All the VG30Es are technically "turbo ready"  The Maxima engine swap has been done in many cars, it's just basically the same motor but with a bit higher compression. If you want a turbo car, you should have bought one in the first place. This question has been gone over in about 3 threads in the last week alone, I would suggest doing a search.  At this point, short of a turbo swap, you're looking at cams intake and exhaust to increase your Hp. If you want to drop in a turbo, you will need to locate a turbo parts car and remove the ECU, wiring, both of the exhaust manifolds and the turbo, and I'm not sure if you'll need to upgrade the weaker non-turbo transmission or not but it's probably a good idea. I'm also pretty sure that unless you live in Australia you do not have a non-turbo AE edition Z31. Not a real one, anyway.


----------



## JAMESZ (Mar 12, 2004)

CMS09071987 said:


> I heard that the 1984 Anniversary Edition Z's were supposed to have turbos, but that since mine don't its "turbo ready" (has a space meant just for a turbo) is this right?

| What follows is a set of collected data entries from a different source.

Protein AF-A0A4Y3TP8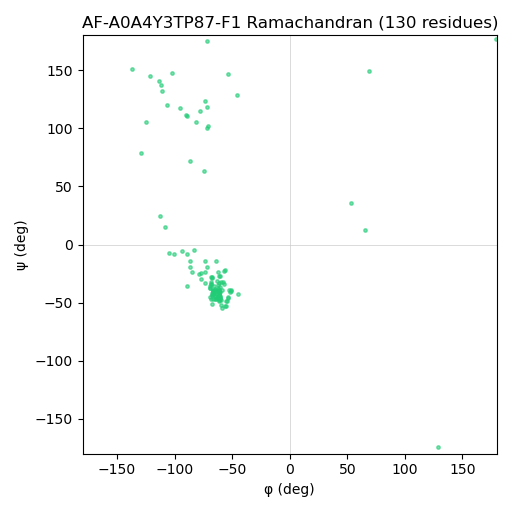7-F1 (afdb_monomer)

Solvent-accessible surface area (backbone atoms only — not comparable to full-atom values): 8009 Å² total; per-residue (Å²): 140,86,88,56,64,77,81,48,46,74,75,57,74,70,53,34,69,69,27,69,54,41,49,54,48,51,52,48,55,69,72,41,96,66,89,81,89,77,84,81,80,55,63,68,56,53,53,51,44,51,46,51,49,55,51,41,65,73,68,66,44,67,76,49,61,84,47,41,68,58,54,44,52,52,51,42,60,65,42,61,81,42,58,67,63,37,50,53,56,42,57,76,41,57,62,88,57,51,51,85,86,42,42,66,59,52,53,51,53,51,49,51,55,46,62,77,46,46,90,79,46,59,70,67,60,47,54,54,63,70,73,105

Mean predicted aligned error: 11.47 Å

Sequence (132 aa):
MELKLEQLGKGDFLSLLNAPKIGAFLDWLSAANVFIHYQVLDPLYWSIVDVIDSIIDEHGAHELMAIAPLLKNDIFTLLRDSPGETAEFLGRYSYLDVGRANRASFIAELRDLLEARRAWFPDFNFQMLKGC

Radius of gyration: 19.94 Å; Cα contacts (8 Å, |Δi|>4): 55; chains: 1; bounding box: 44×29×53 Å

Organism: NCBI:txid104099

Structure (mmCIF, N/CA/C/O backbone):
data_AF-A0A4Y3TP87-F1
#
_entry.id   AF-A0A4Y3TP87-F1
#
loop_
_atom_site.group_PDB
_atom_site.id
_atom_site.type_symbol
_atom_site.label_atom_id
_atom_site.label_alt_id
_atom_site.label_comp_id
_atom_site.label_asym_id
_atom_site.label_entity_id
_atom_site.label_seq_id
_atom_site.pdbx_PDB_ins_code
_atom_site.Cartn_x
_atom_site.Cartn_y
_atom_site.Cartn_z
_atom_site.occupancy
_atom_site.B_iso_or_equiv
_atom_site.auth_seq_id
_atom_site.auth_comp_id
_atom_site.auth_asym_id
_atom_site.auth_atom_id
_atom_site.pdbx_PDB_model_num
ATOM 1 N N . MET A 1 1 ? -23.622 12.354 18.964 1.00 60.53 1 MET A N 1
ATOM 2 C CA . MET A 1 1 ? -22.481 12.304 19.901 1.00 60.53 1 MET A CA 1
ATOM 3 C C . MET A 1 1 ? -21.309 11.739 19.124 1.00 60.53 1 MET A C 1
ATOM 5 O O . MET A 1 1 ? -21.486 10.706 18.496 1.0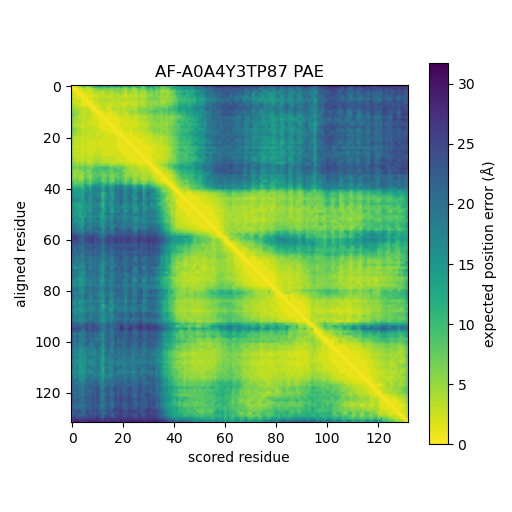0 60.53 1 MET A O 1
ATOM 9 N N . GLU A 1 2 ? -20.183 12.439 19.093 1.00 77.94 2 GLU A N 1
ATOM 10 C CA . GLU A 1 2 ? -18.960 12.031 18.390 1.00 77.94 2 GLU A CA 1
ATOM 11 C C . GLU A 1 2 ? -17.905 11.704 19.454 1.00 77.94 2 GLU A C 1
ATOM 13 O O . GLU A 1 2 ? -17.751 12.474 20.403 1.00 77.94 2 GLU A O 1
ATOM 18 N N . LEU A 1 3 ? -17.230 10.559 19.331 1.00 81.50 3 LEU A N 1
ATOM 19 C CA . LEU A 1 3 ? -16.157 10.139 20.233 1.00 81.50 3 LEU A CA 1
ATOM 20 C C . LEU A 1 3 ? -14.819 10.288 19.504 1.00 81.50 3 LEU A C 1
ATOM 22 O O . LEU A 1 3 ? -14.610 9.665 18.467 1.00 81.50 3 LEU A O 1
ATOM 26 N N . LYS A 1 4 ? -13.917 11.102 20.049 1.00 85.00 4 LYS A N 1
ATOM 27 C CA . LYS A 1 4 ? -12.583 11.359 19.489 1.00 85.00 4 LYS A CA 1
ATOM 28 C C . LYS A 1 4 ? -11.517 10.586 20.257 1.00 85.00 4 LYS A C 1
ATOM 30 O O . LYS A 1 4 ? -11.617 10.428 21.473 1.00 85.00 4 LYS A O 1
ATOM 35 N N . LEU A 1 5 ? -10.456 10.169 19.562 1.00 85.12 5 LEU A N 1
ATOM 36 C CA . LEU A 1 5 ? -9.344 9.406 20.148 1.00 85.12 5 LEU A CA 1
ATOM 37 C C . LEU A 1 5 ? -8.746 10.088 21.390 1.00 85.12 5 LEU A C 1
ATOM 39 O O . LEU A 1 5 ? -8.478 9.427 22.387 1.00 85.12 5 LEU A O 1
ATOM 43 N N . GLU A 1 6 ? -8.633 11.417 21.369 1.00 85.75 6 GLU A N 1
ATOM 44 C CA . GLU A 1 6 ? -8.111 12.247 22.467 1.00 85.75 6 GLU A CA 1
ATOM 45 C C . GLU A 1 6 ? -8.864 12.067 23.798 1.00 85.75 6 GLU A C 1
ATOM 47 O O . GLU A 1 6 ? -8.322 12.353 24.867 1.00 85.75 6 GLU A O 1
ATOM 52 N N . GLN A 1 7 ? -10.119 11.605 23.745 1.00 86.38 7 GLN A N 1
ATOM 53 C CA . GLN A 1 7 ? -10.956 11.332 24.917 1.00 86.38 7 GLN A CA 1
ATOM 54 C C . GLN A 1 7 ? -10.701 9.928 25.494 1.00 86.38 7 GLN A C 1
ATOM 56 O O . GLN A 1 7 ? -10.944 9.689 26.685 1.00 86.38 7 GLN A O 1
ATOM 61 N N . LEU A 1 8 ? -10.197 9.015 24.659 1.00 85.12 8 LEU A N 1
ATOM 62 C CA . LEU A 1 8 ? -9.860 7.636 25.006 1.00 85.12 8 LEU A CA 1
ATOM 63 C C . LEU A 1 8 ? -8.415 7.504 25.498 1.00 85.12 8 LEU A C 1
ATOM 65 O O . LEU A 1 8 ? -8.161 6.750 26.436 1.00 85.12 8 LEU A O 1
ATOM 69 N N . GLY A 1 9 ? -7.483 8.275 24.935 1.00 86.38 9 GLY A N 1
ATOM 70 C CA . GLY A 1 9 ? -6.084 8.260 25.347 1.00 86.38 9 GLY A CA 1
ATOM 71 C C . GLY A 1 9 ? -5.200 9.211 24.544 1.00 86.38 9 GLY A C 1
ATOM 72 O O . GLY A 1 9 ? -5.646 9.880 23.614 1.00 86.38 9 GLY A O 1
ATOM 73 N N . LYS A 1 10 ? -3.923 9.277 24.925 1.00 85.94 10 LYS A N 1
ATOM 74 C CA . LYS A 1 10 ? -2.864 10.016 24.225 1.00 85.94 10 LYS A CA 1
ATOM 75 C C . LYS A 1 10 ? -1.602 9.156 24.188 1.00 85.94 10 LYS A C 1
ATOM 77 O O . LYS A 1 10 ? -1.380 8.385 25.118 1.00 85.94 10 LYS A O 1
ATOM 82 N N . GLY A 1 11 ? -0.775 9.331 23.162 1.00 87.56 11 GLY A N 1
ATOM 83 C CA . GLY A 1 11 ? 0.485 8.604 22.995 1.00 87.56 11 GLY A CA 1
ATOM 84 C C . GLY A 1 11 ? 0.604 7.965 21.616 1.00 87.56 11 GLY A C 1
ATOM 85 O O . GLY A 1 11 ? -0.240 8.190 20.749 1.00 87.56 11 GLY A O 1
ATOM 86 N N . ASP A 1 12 ? 1.668 7.190 21.423 1.00 84.25 12 ASP A N 1
ATOM 87 C CA . ASP A 1 12 ? 1.834 6.363 20.230 1.00 84.25 12 ASP A CA 1
ATOM 88 C C . ASP A 1 12 ? 0.874 5.160 20.237 1.00 84.25 12 ASP A C 1
ATOM 90 O O . ASP A 1 12 ? 0.129 4.923 21.193 1.00 84.25 12 ASP A O 1
ATOM 94 N N . PHE A 1 13 ? 0.873 4.400 19.142 1.00 79.12 13 PHE A N 1
ATOM 95 C CA . PHE A 1 13 ? -0.029 3.265 18.959 1.00 79.12 13 PHE A CA 1
ATOM 96 C C . PHE A 1 13 ? 0.042 2.254 20.113 1.00 79.12 13 PHE A C 1
ATOM 98 O O . PHE A 1 13 ? -0.992 1.855 20.645 1.00 79.12 13 PHE A O 1
ATOM 105 N N . LEU A 1 14 ? 1.251 1.881 20.545 1.00 86.75 14 LEU A N 1
ATOM 106 C CA . LEU A 1 14 ? 1.443 0.904 21.619 1.00 86.75 14 LEU A CA 1
ATOM 107 C C . LEU A 1 14 ? 0.999 1.455 22.979 1.00 86.75 14 LEU A C 1
ATOM 109 O O . LEU A 1 14 ? 0.406 0.732 23.779 1.00 86.75 14 LEU A O 1
ATOM 113 N N . SER A 1 15 ? 1.237 2.742 23.232 1.00 86.25 15 SER A N 1
ATOM 114 C CA . SER A 1 15 ? 0.776 3.419 24.446 1.00 86.25 15 SER A CA 1
ATOM 115 C C . SER A 1 15 ? -0.751 3.469 24.518 1.00 86.25 15 SER A C 1
ATOM 117 O O . SER A 1 15 ? -1.330 3.244 25.580 1.00 86.25 15 SER A O 1
ATOM 119 N N . LEU A 1 16 ? -1.413 3.721 23.385 1.00 88.94 16 LEU A N 1
ATOM 120 C CA . LEU A 1 16 ? -2.871 3.696 23.277 1.00 88.94 16 LEU A CA 1
ATOM 121 C C . LEU A 1 16 ? -3.434 2.282 23.454 1.00 88.94 16 LEU A C 1
ATOM 123 O O . LEU A 1 16 ? -4.420 2.119 24.164 1.00 88.94 16 LEU A O 1
ATOM 127 N N . LEU A 1 17 ? -2.803 1.259 22.871 1.00 84.25 17 LEU A N 1
ATOM 128 C CA . LEU A 1 17 ? -3.251 -0.133 23.001 1.00 84.25 17 LEU A CA 1
ATOM 129 C C . LEU A 1 17 ? -3.219 -0.622 24.458 1.00 84.25 17 LEU A C 1
ATOM 131 O O . LEU A 1 17 ? -4.080 -1.389 24.878 1.00 84.25 17 LEU A O 1
ATOM 135 N N . ASN A 1 18 ? -2.253 -0.131 25.237 1.00 87.25 18 ASN A N 1
ATOM 136 C CA . ASN A 1 18 ? -2.133 -0.415 26.666 1.00 87.25 18 ASN A CA 1
ATOM 137 C C . ASN A 1 18 ? -3.024 0.477 27.552 1.00 87.25 18 ASN A C 1
ATOM 139 O O . ASN A 1 18 ? -3.059 0.288 28.769 1.00 87.25 18 ASN A O 1
ATOM 143 N N . ALA A 1 19 ? -3.734 1.460 26.989 1.00 91.88 19 ALA A N 1
ATOM 144 C CA . ALA A 1 19 ? -4.571 2.361 27.768 1.00 91.88 19 ALA A CA 1
ATOM 145 C C . ALA A 1 19 ? -5.846 1.635 28.250 1.00 91.88 19 ALA A C 1
ATOM 147 O O . ALA A 1 19 ? -6.652 1.199 27.424 1.00 91.88 19 ALA A O 1
ATOM 148 N N . PRO A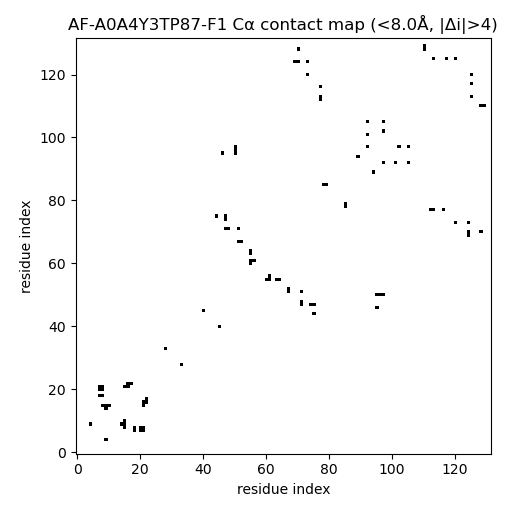 1 20 ? -6.131 1.586 29.567 1.00 90.56 20 PRO A N 1
ATOM 149 C CA . PRO A 1 20 ? -7.299 0.869 30.094 1.00 90.56 20 PRO A CA 1
ATOM 150 C C . PRO A 1 20 ? -8.639 1.350 29.518 1.00 90.56 20 PRO A C 1
ATOM 152 O O . PRO A 1 20 ? -9.569 0.568 29.344 1.00 90.56 20 PRO A O 1
ATOM 155 N N . LYS A 1 21 ? -8.735 2.645 29.187 1.00 91.25 21 LYS A N 1
ATOM 156 C CA . LYS A 1 21 ? -9.914 3.238 28.541 1.00 91.25 21 LYS A CA 1
ATOM 157 C C . LYS A 1 21 ? -10.155 2.711 27.127 1.00 91.25 21 LYS A C 1
ATOM 159 O O . LYS A 1 21 ? -11.311 2.568 26.746 1.00 91.25 21 LYS A O 1
ATOM 164 N N . ILE A 1 22 ? -9.091 2.441 26.366 1.00 92.06 22 ILE A N 1
ATOM 165 C CA . ILE A 1 22 ? -9.198 1.843 25.031 1.00 92.06 22 ILE A CA 1
ATOM 166 C C . ILE A 1 22 ? -9.727 0.417 25.166 1.00 92.06 22 ILE A C 1
ATOM 168 O O . ILE A 1 22 ? -10.700 0.083 24.499 1.00 92.06 22 ILE A O 1
ATOM 172 N N . GLY A 1 23 ? -9.177 -0.374 26.094 1.00 91.25 23 GLY A N 1
ATOM 173 C CA . GLY A 1 23 ? -9.676 -1.722 26.388 1.00 91.25 23 GLY A CA 1
ATOM 174 C C . GLY A 1 23 ? -11.163 -1.729 26.751 1.00 91.25 23 GLY A C 1
ATOM 175 O O . GLY A 1 23 ? -11.956 -2.380 26.082 1.00 91.25 23 GLY A O 1
ATOM 176 N N . ALA A 1 24 ? -11.569 -0.905 27.722 1.00 93.00 24 ALA A N 1
ATOM 177 C CA . ALA A 1 24 ? -12.969 -0.811 28.140 1.00 93.00 24 ALA A CA 1
ATOM 178 C C . ALA A 1 24 ? -13.916 -0.368 27.007 1.00 93.00 24 ALA A C 1
ATOM 180 O O . ALA A 1 24 ? -15.053 -0.834 26.928 1.00 93.00 24 ALA A O 1
ATOM 181 N N . PHE A 1 25 ? -13.466 0.532 26.127 1.00 91.12 25 PHE A N 1
ATOM 182 C CA . PHE A 1 25 ? -14.242 0.940 24.958 1.00 91.12 25 PHE A CA 1
ATOM 183 C C . PHE A 1 25 ? -14.391 -0.198 23.942 1.00 91.12 25 PHE A C 1
ATOM 185 O O . PHE A 1 25 ? -15.491 -0.402 23.435 1.00 91.12 25 PHE A O 1
ATOM 192 N N . LEU A 1 26 ? -13.321 -0.947 23.663 1.00 90.00 26 LEU A N 1
ATOM 193 C CA . LEU A 1 26 ? -13.352 -2.086 22.741 1.00 90.00 26 LEU A CA 1
ATOM 194 C C . LEU A 1 26 ? -14.212 -3.235 23.281 1.00 90.00 26 LEU A C 1
ATOM 196 O O . LEU A 1 26 ? -14.991 -3.808 22.522 1.00 90.00 26 LEU A O 1
ATOM 200 N N . ASP A 1 27 ? -14.139 -3.519 24.582 1.00 92.62 27 ASP A N 1
ATOM 201 C CA . ASP A 1 27 ? -14.997 -4.507 25.243 1.00 92.62 27 ASP A CA 1
ATOM 202 C C . ASP A 1 27 ? -16.472 -4.108 25.138 1.00 92.62 27 ASP A C 1
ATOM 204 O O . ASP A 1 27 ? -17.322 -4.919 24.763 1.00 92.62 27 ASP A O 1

No there is not specifically a space just for the turbo. You have to find a wrecked turbo car and pull all the parts necessary off of a VG30ET and swap them onto your motor. I have answered this question so many times on this forum I am about to start just linking people to other threads where this topic has been answered. Go to Z31.com and you will find all the information you could ever need. Your NA engine will never make any power. You can do the turbo swap by getting all the necessary parts off of a wrecked turbo or you can just swap the turbo motor in the car.


----------



## TheJackal (Aug 18, 2004)

is the vg30 in the NA's and the turbos the same motor internally, compression, ect...?


----------



## Marc Z31 (Jul 25, 2004)

The NA has a 9.0:1 CR, the 84-86 Turbo has a 7.8:1 CR, and the 87-89 Turbo has a 8.3:1 CR. The NA uses a weaker transmission. 

For now, make an intake (from the TB to the filter) and ditch that clutch fan for an electric one. Get an exhaust system and motor sport auto hedders. If you are cheap, just unhook the exhaust after the cat, it sounds great (not raspy or ricey at all) These 3 mods will wake that NA up. check out www.z31.com for more mod info, and a complete turbo write-up.


----------



## Zen31ZR (Mar 24, 2004)

TheJackal said:


> is the vg30 in the NA's and the turbos the same motor internally, compression, ect...?


Compression is a bit higher in the NA engines. I answered this question already..... Otherwise, the VG30E and ET are the same engine.


----------